Leeds and West Ham approached Friday night’s clash at Elland Road sitting at opposite ends of the division’s set pieces tables.
Clearly, only the actual Premier League table counts.
For Leeds, all that matters in this first season back is that the Whites end up 17th or higher.
Twelve games in, Leeds are still comfortable enough in mid-table with an array of stylish and impressive performances still fresh in the memory.
Yet equally it is impossible to ignore United’s current set piece woes, their unwanted position at the top of the table for goals conceded in that respect and the connotations that could have on the table itself.
West Ham arrived at Elland Road with the third best record in the division in terms of scoring from set pieces with five goals netted via that method so far, excluding penalties.
Only Chelsea and Southampton could boast a better record with Chelsea taking their tally to seven with Kurt Zouma’s header in last weekend’s 3-1 victory at home to Leeds.
That left Bielsa’s Whites with the joint second worst record in the division in terms of conceding from set pieces – level with Brighton and Sheffield United and only one behind Leicester City.
Yet by the end of Friday’s contest, two more goals leaked via that method left United’s record as the worst and West Ham’s as the joint best.
Assessing Friday’s defeat is a tricky task as West Ham are a difficult proposition to weigh up with the Hammers only finishing fifth bottom last season but now suddenly fifth and looking to have decent prospects of sticking around in the top half at least.
Their set piece threat will help them in that respect and given United’s history of woes in that department it was always likely the Hammers would cause a threat.
Really, Leeds were lucky to only ship in two and their goals conceded from set pieces record would have taken a bit of a battering but for some more brilliant goalkeeping from Illan Meslier and wayward finishing from Sebastian Haller, albeit Meslier might have done better with the equaliser.
Stuart Dallas lost out to Tomas Soucek for West Ham’s first with Liam Cooper then beaten by Angelo Ogbonna for the second but Leeds looked all at sea as a collective defending set pieces and the issue is one for the defence and moreover really the team as a whole.
The problem has been prevalent for several seasons though at six-foot-one Llorente in particular should prove a very good asset in defending set pieces.
The Spanish international is after all an £18m recruit who has so far played just 81 minutes of football for the Whites due to injury problems and the centre-back is now facing another few weeks out with a muscular problem.
But the set piece issue is definitely something that needs sorting and on the day that United’s head coach made the final three for the FIFA Best Coach award, the problem is an issue which he will be keen to solve.
Leeds would have hoped that their attacking prowess would have outweighed any problems at the other end but for once Bielsa’s Whites never truly got going like they can in that respect and it’s rather hard to work out why.

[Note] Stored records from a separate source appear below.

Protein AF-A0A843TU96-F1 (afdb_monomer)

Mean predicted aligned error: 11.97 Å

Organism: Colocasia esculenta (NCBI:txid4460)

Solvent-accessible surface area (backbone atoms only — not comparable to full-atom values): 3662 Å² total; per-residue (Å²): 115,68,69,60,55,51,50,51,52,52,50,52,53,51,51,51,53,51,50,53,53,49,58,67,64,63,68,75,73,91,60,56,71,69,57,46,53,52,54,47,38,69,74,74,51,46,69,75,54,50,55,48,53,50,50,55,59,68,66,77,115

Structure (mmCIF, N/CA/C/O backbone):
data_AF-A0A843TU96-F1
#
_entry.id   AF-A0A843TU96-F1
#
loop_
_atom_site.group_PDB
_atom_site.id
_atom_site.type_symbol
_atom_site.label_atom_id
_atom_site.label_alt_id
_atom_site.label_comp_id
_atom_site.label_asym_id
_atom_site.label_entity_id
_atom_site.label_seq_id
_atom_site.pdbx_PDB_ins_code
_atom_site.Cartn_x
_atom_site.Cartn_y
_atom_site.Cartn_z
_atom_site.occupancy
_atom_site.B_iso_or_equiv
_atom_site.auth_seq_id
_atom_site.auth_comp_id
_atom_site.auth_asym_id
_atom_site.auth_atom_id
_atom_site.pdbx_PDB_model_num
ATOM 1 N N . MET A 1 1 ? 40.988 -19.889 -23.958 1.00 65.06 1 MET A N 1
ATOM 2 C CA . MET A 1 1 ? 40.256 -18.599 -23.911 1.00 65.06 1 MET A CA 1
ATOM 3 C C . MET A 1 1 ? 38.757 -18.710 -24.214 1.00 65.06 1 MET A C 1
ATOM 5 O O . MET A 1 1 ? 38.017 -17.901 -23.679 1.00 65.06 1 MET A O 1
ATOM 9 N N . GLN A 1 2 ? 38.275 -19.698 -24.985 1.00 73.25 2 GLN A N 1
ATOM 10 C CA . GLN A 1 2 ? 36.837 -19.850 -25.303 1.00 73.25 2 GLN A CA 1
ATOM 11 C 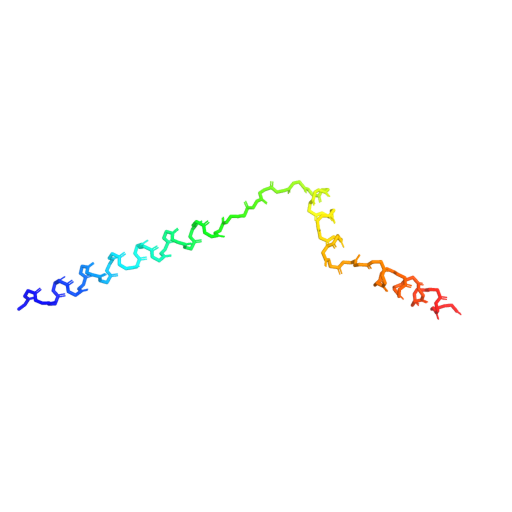C . GLN A 1 2 ? 35.909 -20.002 -24.081 1.00 73.25 2 GLN A C 1
ATOM 13 O O . GLN A 1 2 ? 34.846 -19.395 -24.061 1.00 73.25 2 GLN A O 1
ATOM 18 N N . GLY A 1 3 ? 36.320 -20.725 -23.032 1.00 85.25 3 GLY A N 1
ATOM 19 C CA . GLY A 1 3 ? 35.479 -20.912 -21.839 1.00 85.25 3 GLY A CA 1
ATOM 20 C C . GLY A 1 3 ? 35.178 -19.623 -21.062 1.00 85.25 3 GLY A C 1
ATOM 21 O O . GLY A 1 3 ? 34.093 -19.481 -20.510 1.00 85.25 3 GLY A O 1
ATOM 22 N N . LEU A 1 4 ? 36.097 -18.650 -21.069 1.00 86.38 4 LEU A N 1
ATOM 23 C CA . LEU A 1 4 ? 35.895 -17.361 -20.395 1.00 86.38 4 LEU A CA 1
ATOM 24 C C . LEU A 1 4 ? 34.887 -16.484 -21.150 1.00 86.38 4 LEU A C 1
ATOM 26 O O . LEU A 1 4 ? 34.030 -15.855 -20.537 1.00 86.38 4 LEU A O 1
ATOM 30 N N . VAL A 1 5 ? 34.934 -16.513 -22.484 1.00 89.25 5 VAL A N 1
ATOM 31 C CA . VAL A 1 5 ? 33.953 -15.829 -23.342 1.00 89.25 5 VAL A CA 1
ATOM 32 C C . VAL A 1 5 ? 32.559 -16.425 -23.145 1.00 89.25 5 VAL A C 1
ATOM 34 O O . VAL A 1 5 ? 31.586 -15.688 -23.007 1.00 89.25 5 VAL A O 1
ATOM 37 N N . GLN A 1 6 ? 32.464 -17.752 -23.053 1.00 85.88 6 GLN A N 1
ATOM 38 C CA . GLN A 1 6 ? 31.196 -18.446 -22.835 1.00 85.88 6 GLN A CA 1
ATOM 39 C C . GLN A 1 6 ? 30.608 -18.166 -21.442 1.00 85.88 6 GLN A C 1
ATOM 41 O O . GLN A 1 6 ? 29.399 -17.963 -21.307 1.00 85.88 6 GLN A O 1
ATOM 46 N N . ALA A 1 7 ? 31.455 -18.087 -20.411 1.00 91.19 7 ALA A N 1
ATOM 47 C CA . ALA A 1 7 ? 31.039 -17.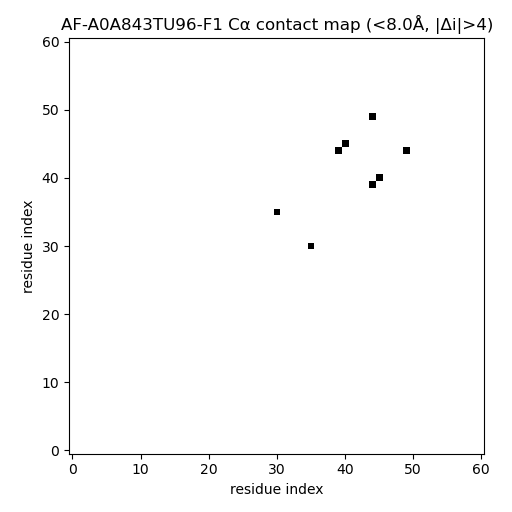700 -19.064 1.00 91.19 7 ALA A CA 1
ATOM 48 C C . ALA A 1 7 ? 30.508 -16.257 -19.022 1.00 91.19 7 ALA A C 1
ATOM 50 O O . ALA A 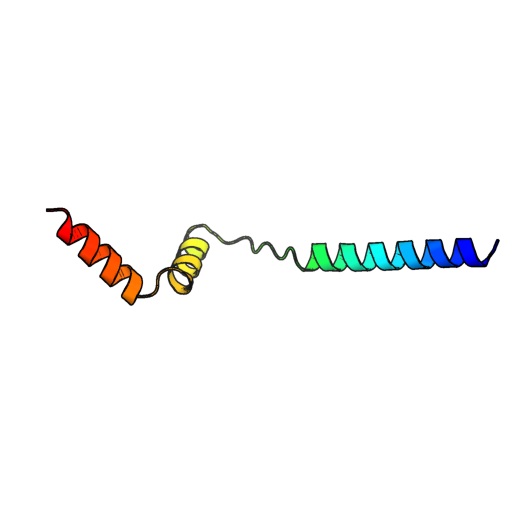1 7 ? 29.434 -16.018 -18.474 1.00 91.19 7 ALA A O 1
ATOM 51 N N . MET A 1 8 ? 31.198 -15.311 -19.669 1.00 90.81 8 MET A N 1
ATOM 52 C CA . MET A 1 8 ? 30.746 -13.918 -19.761 1.00 90.81 8 MET A CA 1
ATOM 53 C C . MET A 1 8 ? 29.423 -13.774 -20.520 1.00 90.81 8 MET A C 1
ATOM 55 O O . MET A 1 8 ? 28.548 -13.029 -20.086 1.00 90.81 8 MET A O 1
ATOM 59 N N . GLN A 1 9 ? 29.250 -14.501 -21.628 1.00 88.94 9 GLN A N 1
ATOM 60 C CA . GLN A 1 9 ? 27.987 -14.511 -22.375 1.00 88.94 9 GLN A CA 1
ATOM 61 C C . GLN A 1 9 ? 26.840 -15.048 -21.514 1.00 88.94 9 GLN A C 1
ATOM 63 O O . GLN A 1 9 ? 25.777 -14.436 -21.435 1.00 88.94 9 GLN A O 1
ATOM 68 N N . THR A 1 10 ? 27.077 -16.151 -20.803 1.00 91.75 10 THR A N 1
ATOM 69 C CA . THR A 1 10 ? 26.091 -16.745 -19.887 1.00 91.75 10 THR A CA 1
ATOM 70 C C . THR A 1 10 ? 25.719 -15.778 -18.762 1.00 91.75 10 THR A C 1
ATOM 72 O O . THR A 1 10 ? 24.541 -15.629 -18.425 1.00 91.75 10 THR A O 1
ATOM 75 N N . GLN A 1 11 ? 26.704 -15.065 -18.213 1.00 91.69 11 GLN A N 1
ATOM 76 C CA . GLN A 1 11 ? 26.481 -14.057 -17.183 1.00 91.69 11 GLN A CA 1
ATOM 77 C C . GLN A 1 11 ? 25.646 -12.880 -17.708 1.00 91.69 11 GLN A C 1
ATOM 79 O O . GLN A 1 11 ? 24.697 -12.474 -17.042 1.00 91.69 11 GLN A O 1
ATOM 84 N N . ALA A 1 12 ? 25.940 -12.376 -18.910 1.00 92.81 12 ALA A N 1
ATOM 85 C CA . ALA A 1 12 ? 25.194 -11.274 -19.520 1.00 92.81 12 ALA A CA 1
ATOM 86 C C . ALA A 1 12 ? 23.722 -11.641 -19.779 1.00 92.81 12 ALA A C 1
ATOM 88 O O . ALA A 1 12 ? 22.826 -10.854 -19.480 1.00 92.81 12 ALA A O 1
ATOM 89 N N . HIS A 1 13 ? 23.455 -12.856 -20.267 1.00 92.69 13 HIS A N 1
ATOM 90 C CA . HIS A 1 13 ? 22.083 -13.332 -20.467 1.00 92.69 13 HIS A CA 1
ATOM 91 C C . HIS A 1 13 ? 21.322 -13.491 -19.150 1.00 92.69 13 HIS A C 1
ATOM 93 O O . HIS A 1 13 ? 20.165 -13.087 -19.058 1.00 92.69 13 HIS A O 1
ATOM 99 N N . THR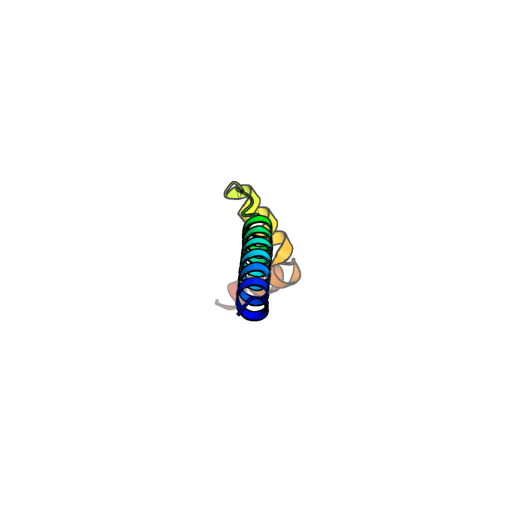 A 1 14 ? 21.979 -14.029 -18.120 1.00 93.25 14 THR A N 1
ATOM 100 C CA . THR A 1 14 ? 21.381 -14.155 -16.781 1.00 93.25 14 THR A CA 1
ATOM 101 C C . THR A 1 14 ? 21.049 -12.783 -16.197 1.00 93.25 14 THR A C 1
ATOM 103 O O . THR A 1 14 ? 19.974 -12.595 -15.633 1.00 93.25 14 THR A O 1
ATOM 106 N N . GLN A 1 15 ? 21.940 -11.804 -16.375 1.00 87.88 15 GLN A N 1
ATOM 107 C CA . GLN A 1 15 ? 21.720 -10.442 -15.900 1.00 87.88 15 GLN A CA 1
ATOM 108 C C . GLN A 1 15 ? 20.548 -9.768 -16.625 1.00 87.88 15 GLN A C 1
ATOM 110 O O . GLN A 1 15 ? 19.691 -9.180 -15.971 1.00 87.88 15 GLN A O 1
ATOM 115 N N . ALA A 1 16 ? 20.464 -9.910 -17.951 1.00 93.12 16 ALA A N 1
ATOM 116 C CA . ALA A 1 16 ? 19.358 -9.372 -18.739 1.00 93.12 16 ALA A CA 1
ATOM 117 C C . ALA A 1 16 ? 18.007 -10.002 -18.357 1.00 93.12 16 ALA A C 1
ATOM 119 O O . ALA A 1 16 ? 17.009 -9.297 -18.234 1.00 93.12 16 ALA A O 1
ATOM 120 N N . ALA A 1 17 ? 17.977 -11.318 -18.120 1.00 93.31 17 ALA A N 1
ATOM 121 C CA . ALA A 1 17 ? 16.768 -12.014 -17.687 1.00 93.31 17 ALA A CA 1
ATOM 122 C C . ALA A 1 17 ? 16.310 -11.564 -16.291 1.00 93.31 17 ALA A C 1
ATOM 124 O O . ALA A 1 17 ? 15.120 -11.333 -16.084 1.00 93.31 17 ALA A O 1
ATOM 125 N N . LEU A 1 18 ? 17.249 -11.393 -15.353 1.00 89.44 18 LEU A N 1
ATOM 126 C CA . LEU A 1 18 ? 16.945 -10.897 -14.012 1.00 89.44 18 LEU A CA 1
ATOM 127 C C . LEU A 1 18 ? 16.412 -9.462 -14.058 1.00 89.44 18 LEU A C 1
ATOM 129 O O . LEU A 1 18 ? 15.432 -9.151 -13.389 1.00 89.44 18 LEU A O 1
ATOM 133 N N . GLN A 1 19 ? 17.025 -8.598 -14.866 1.00 88.31 19 GLN A N 1
ATOM 134 C CA . GLN A 1 19 ? 16.578 -7.218 -15.004 1.00 88.31 19 GLN A CA 1
ATOM 135 C C . GLN A 1 19 ? 15.174 -7.132 -15.614 1.00 88.31 19 GLN A C 1
ATOM 137 O O . GLN A 1 19 ? 14.319 -6.454 -15.054 1.00 88.31 19 GLN A O 1
ATOM 142 N N . ALA A 1 20 ? 14.888 -7.907 -16.662 1.00 86.31 20 ALA A N 1
ATOM 143 C CA . ALA A 1 20 ? 13.544 -7.987 -17.232 1.00 86.31 20 ALA A CA 1
ATOM 144 C C . ALA A 1 20 ? 12.505 -8.530 -16.229 1.00 86.31 20 ALA A C 1
ATOM 146 O O . ALA A 1 20 ? 11.362 -8.081 -16.216 1.00 86.31 20 ALA A O 1
ATOM 147 N N . GLN A 1 21 ? 12.888 -9.474 -15.360 1.00 83.56 21 GLN A N 1
ATOM 148 C CA . GLN A 1 21 ? 12.014 -9.967 -14.288 1.00 83.56 21 GLN A CA 1
ATOM 149 C C . GLN A 1 21 ? 11.748 -8.927 -13.198 1.00 83.56 21 GLN A C 1
ATOM 151 O O . GLN A 1 21 ? 10.673 -8.954 -12.600 1.00 83.56 21 GLN A O 1
ATOM 156 N N . LEU A 1 22 ? 12.712 -8.056 -12.903 1.00 81.25 22 LEU A N 1
ATOM 157 C CA . LEU A 1 22 ? 12.535 -6.963 -11.947 1.00 81.25 22 LEU A CA 1
ATOM 158 C C . LEU A 1 22 ? 11.646 -5.869 -12.542 1.00 81.25 22 LEU A C 1
ATOM 160 O O . LEU A 1 22 ? 10.693 -5.457 -11.893 1.00 81.25 22 LEU A O 1
ATOM 164 N N . GLU A 1 23 ? 11.881 -5.487 -13.797 1.00 78.56 23 GLU A N 1
ATOM 165 C CA . GLU A 1 23 ? 11.052 -4.517 -14.525 1.00 78.56 23 GLU A CA 1
ATOM 166 C C . GLU A 1 23 ? 9.607 -5.014 -14.697 1.00 78.56 23 GLU A C 1
ATOM 168 O O . GLU A 1 23 ? 8.664 -4.247 -14.538 1.00 78.56 23 GLU A O 1
ATOM 173 N N . ALA A 1 24 ? 9.407 -6.313 -14.944 1.00 75.00 24 ALA A N 1
ATOM 174 C CA . ALA A 1 24 ? 8.071 -6.908 -15.018 1.00 75.00 24 ALA A CA 1
ATOM 175 C C . ALA A 1 24 ? 7.374 -7.037 -13.649 1.00 75.00 24 ALA A C 1
ATOM 177 O O . ALA A 1 24 ? 6.147 -7.127 -13.594 1.00 75.00 24 ALA A O 1
ATOM 178 N N . GLN A 1 25 ? 8.136 -7.079 -12.550 1.00 67.88 25 GLN A N 1
ATOM 179 C CA . GLN A 1 25 ?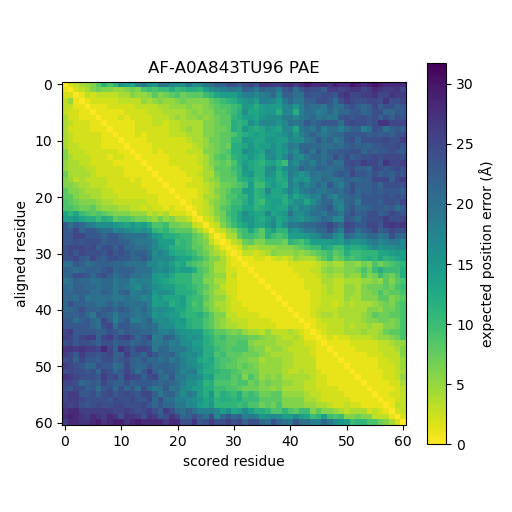 7.599 -7.062 -11.183 1.00 67.88 25 GLN A CA 1
ATOM 180 C C . GLN A 1 25 ? 7.310 -5.652 -10.677 1.00 67.88 25 GLN A C 1
ATOM 182 O O . GLN A 1 25 ? 6.507 -5.508 -9.754 1.00 67.88 25 GLN A O 1
ATOM 187 N N . ASP A 1 26 ? 7.890 -4.630 -11.306 1.00 62.75 26 ASP A N 1
ATOM 188 C CA . ASP A 1 26 ? 7.571 -3.222 -11.079 1.00 62.75 26 ASP A CA 1
ATOM 189 C C . ASP A 1 26 ? 6.227 -2.872 -11.747 1.00 62.75 26 ASP A C 1
ATOM 191 O O . ASP A 1 26 ? 6.072 -1.944 -12.537 1.00 62.75 26 ASP A O 1
ATOM 195 N N . GLY A 1 27 ? 5.205 -3.671 -11.432 1.00 60.41 27 GLY A N 1
ATOM 196 C CA . GLY A 1 27 ? 3.808 -3.433 -11.757 1.00 60.41 27 GLY A CA 1
ATOM 197 C C . GLY A 1 27 ? 3.256 -2.326 -10.872 1.00 60.41 27 GLY A C 1
ATOM 198 O O . GLY A 1 27 ? 2.305 -2.554 -10.123 1.00 60.41 27 GLY A O 1
ATOM 199 N N . ALA A 1 28 ? 3.879 -1.147 -10.920 1.00 63.59 28 ALA A N 1
ATOM 200 C CA . ALA A 1 28 ? 3.335 0.067 -10.346 1.00 63.59 28 ALA A CA 1
ATOM 201 C C . ALA A 1 28 ? 1.980 0.313 -11.016 1.00 63.59 28 ALA A C 1
ATOM 203 O O . ALA A 1 28 ? 1.886 0.825 -12.130 1.00 63.59 28 ALA A O 1
ATOM 204 N N . VAL A 1 29 ? 0.915 -0.144 -10.360 1.00 68.62 29 VAL A N 1
ATOM 205 C CA . VAL A 1 29 ? -0.443 0.115 -10.811 1.00 68.62 29 VAL A CA 1
ATOM 206 C C . VAL A 1 29 ? -0.679 1.594 -10.568 1.00 68.62 29 VAL A C 1
ATOM 208 O O . VAL A 1 29 ? -0.703 2.042 -9.421 1.00 68.62 29 VAL A O 1
ATOM 211 N N . GLU A 1 30 ? -0.828 2.353 -11.648 1.00 78.94 30 GLU A N 1
ATOM 212 C CA . GLU A 1 30 ? -1.294 3.727 -11.560 1.00 78.94 30 GLU A CA 1
ATOM 213 C C . GLU A 1 30 ? -2.737 3.689 -11.045 1.00 78.94 30 GLU A C 1
ATOM 215 O O . GLU A 1 30 ? -3.685 3.391 -11.771 1.00 78.94 30 GLU A O 1
ATOM 220 N N . VAL A 1 31 ? -2.890 3.896 -9.740 1.00 83.50 31 VAL A N 1
ATOM 221 C CA . VAL A 1 31 ? -4.186 3.979 -9.075 1.00 83.50 31 VAL A CA 1
ATOM 222 C C . VAL A 1 31 ? -4.472 5.433 -8.743 1.00 83.50 31 VAL A C 1
ATOM 224 O O . VAL A 1 31 ? -3.620 6.153 -8.221 1.00 83.50 31 VAL A O 1
ATOM 227 N N . GLY A 1 32 ? -5.698 5.870 -9.024 1.00 90.81 32 GLY A N 1
ATOM 228 C CA . GLY A 1 32 ? -6.182 7.150 -8.523 1.00 90.81 32 GLY A CA 1
ATOM 229 C C . GLY A 1 32 ? -6.152 7.173 -6.993 1.00 90.81 32 GLY A C 1
ATOM 230 O O . GLY A 1 32 ? -6.273 6.133 -6.342 1.00 90.81 32 GLY A O 1
ATOM 231 N N . TRP A 1 33 ? -6.016 8.367 -6.417 1.00 88.00 33 TRP A N 1
ATOM 232 C CA . TRP A 1 33 ? -5.922 8.551 -4.966 1.00 88.00 33 TRP A CA 1
ATOM 233 C C . TRP A 1 33 ? -7.061 7.865 -4.196 1.00 88.00 33 TRP A C 1
ATOM 235 O O . TRP A 1 33 ? -6.812 7.172 -3.211 1.00 88.00 33 TRP A O 1
ATOM 245 N N . ASP A 1 34 ? -8.298 7.976 -4.681 1.00 93.38 34 ASP A N 1
ATOM 246 C CA . ASP A 1 34 ? -9.464 7.376 -4.023 1.00 93.38 34 ASP A CA 1
ATOM 247 C C . ASP A 1 34 ? -9.401 5.843 -4.007 1.00 93.38 34 ASP A C 1
ATOM 249 O O . ASP A 1 34 ? -9.722 5.202 -3.002 1.00 93.38 34 ASP A O 1
ATOM 253 N N . GLU A 1 35 ? -8.923 5.247 -5.100 1.00 91.44 35 GLU A N 1
ATOM 254 C CA . GLU A 1 35 ? -8.770 3.799 -5.219 1.00 91.44 35 GLU A CA 1
ATOM 255 C C . GLU A 1 35 ? -7.623 3.289 -4.340 1.00 91.44 35 GLU A C 1
ATOM 257 O O . GLU A 1 35 ? -7.772 2.275 -3.650 1.00 91.44 35 GLU A O 1
ATOM 262 N N . PHE A 1 36 ? -6.515 4.035 -4.271 1.00 90.50 36 PHE A N 1
ATOM 263 C CA . PHE A 1 36 ? -5.437 3.764 -3.323 1.00 90.50 36 PHE A CA 1
ATOM 264 C C . PHE A 1 36 ? -5.950 3.766 -1.880 1.00 90.50 36 PHE A C 1
ATOM 266 O O . PHE A 1 36 ? -5.730 2.799 -1.150 1.00 90.50 36 PHE A O 1
ATOM 273 N N . VAL A 1 37 ? -6.668 4.817 -1.469 1.00 90.75 37 VAL A N 1
ATOM 274 C CA . VAL A 1 37 ? -7.195 4.944 -0.101 1.00 90.75 37 VAL A CA 1
ATOM 275 C C . VAL A 1 37 ? -8.149 3.795 0.225 1.00 90.75 37 VAL A C 1
ATOM 277 O O . VAL A 1 37 ? -8.069 3.230 1.320 1.00 90.75 37 VAL A O 1
ATOM 280 N N . ARG A 1 38 ? -9.017 3.408 -0.716 1.00 90.31 38 ARG A N 1
ATOM 281 C CA . ARG A 1 38 ? -9.944 2.282 -0.548 1.00 90.31 38 ARG A CA 1
ATOM 282 C C . ARG A 1 38 ? -9.200 0.967 -0.309 1.00 90.31 38 ARG A C 1
ATOM 284 O O . ARG A 1 38 ? -9.492 0.270 0.665 1.00 90.31 38 ARG A O 1
ATOM 291 N N . LEU A 1 39 ? -8.233 0.640 -1.167 1.00 90.06 39 LEU A N 1
ATOM 292 C CA . LEU A 1 39 ? -7.444 -0.592 -1.070 1.00 90.06 39 LEU A CA 1
ATOM 293 C C . LEU A 1 39 ? -6.560 -0.612 0.181 1.00 90.06 39 LEU A C 1
ATOM 295 O O . LEU A 1 39 ? -6.479 -1.629 0.873 1.00 90.06 39 LEU A O 1
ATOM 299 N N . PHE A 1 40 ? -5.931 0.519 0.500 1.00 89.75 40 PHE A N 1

United approached Friday’s contest with injuries but essentially in the defensive department with the absences of Llorente and Robin Koch worth bearing in mind when it came to conceding two more from set pieces.
Yet with Rodrigo back in the starting XI, Leeds lined up with what is probably their first choice front five at present in Patrick Bamford, Rodrigo, Raphinha and Jack Harrison in front of Mateusz Klich yet could only muster 13 shots at goal with seven on target – low by United’s exemplary standards – with the Hammers weighing in with 19 shots, eight of which were on target.
United still had an early lead to protect via Klich’s second attempt at a penalty and had Leeds been able to keep a fourth clean sheet then one goal would have been enough.
There were not a huge amount of positives to take from Friday night’s loss with Bielsa himself admitting the defeat was a fair one but Whites youngster Jamie Shackleton returned from nearly a six-week lay off due to a quad injury with a solid performance in the second half.
Bielsa was quick to ring the changes at half-time in withdrawing Gjanni Alioski and Jack Harrison for Shackleton and Helder Costa meaning something of a tactical reshuffle.
Costa struggled to make much of an impact but the same can be said for most of United’s players as part of a below par display yet Shackleton quickly added energy and bite to the left hand side.
The talented and versatile 21-year-old has predominantly been used off the bench for Leeds since making his breakthrough but the Academy graduate will be keen to establish himself as a regular starter.
His display against West Ham will certainly have helped his cause and it will be interesting to see if Bielsa now opts to make changes to his side for Wednesday night’s clash against Newcastle United at Elland Road.
It’s hardly panic stations with Leeds still 14th and eight points clear of the dropzone but most of the chasing pack have games in hand and a win against the Magpies would be a very welcome pre-Christmas tonic.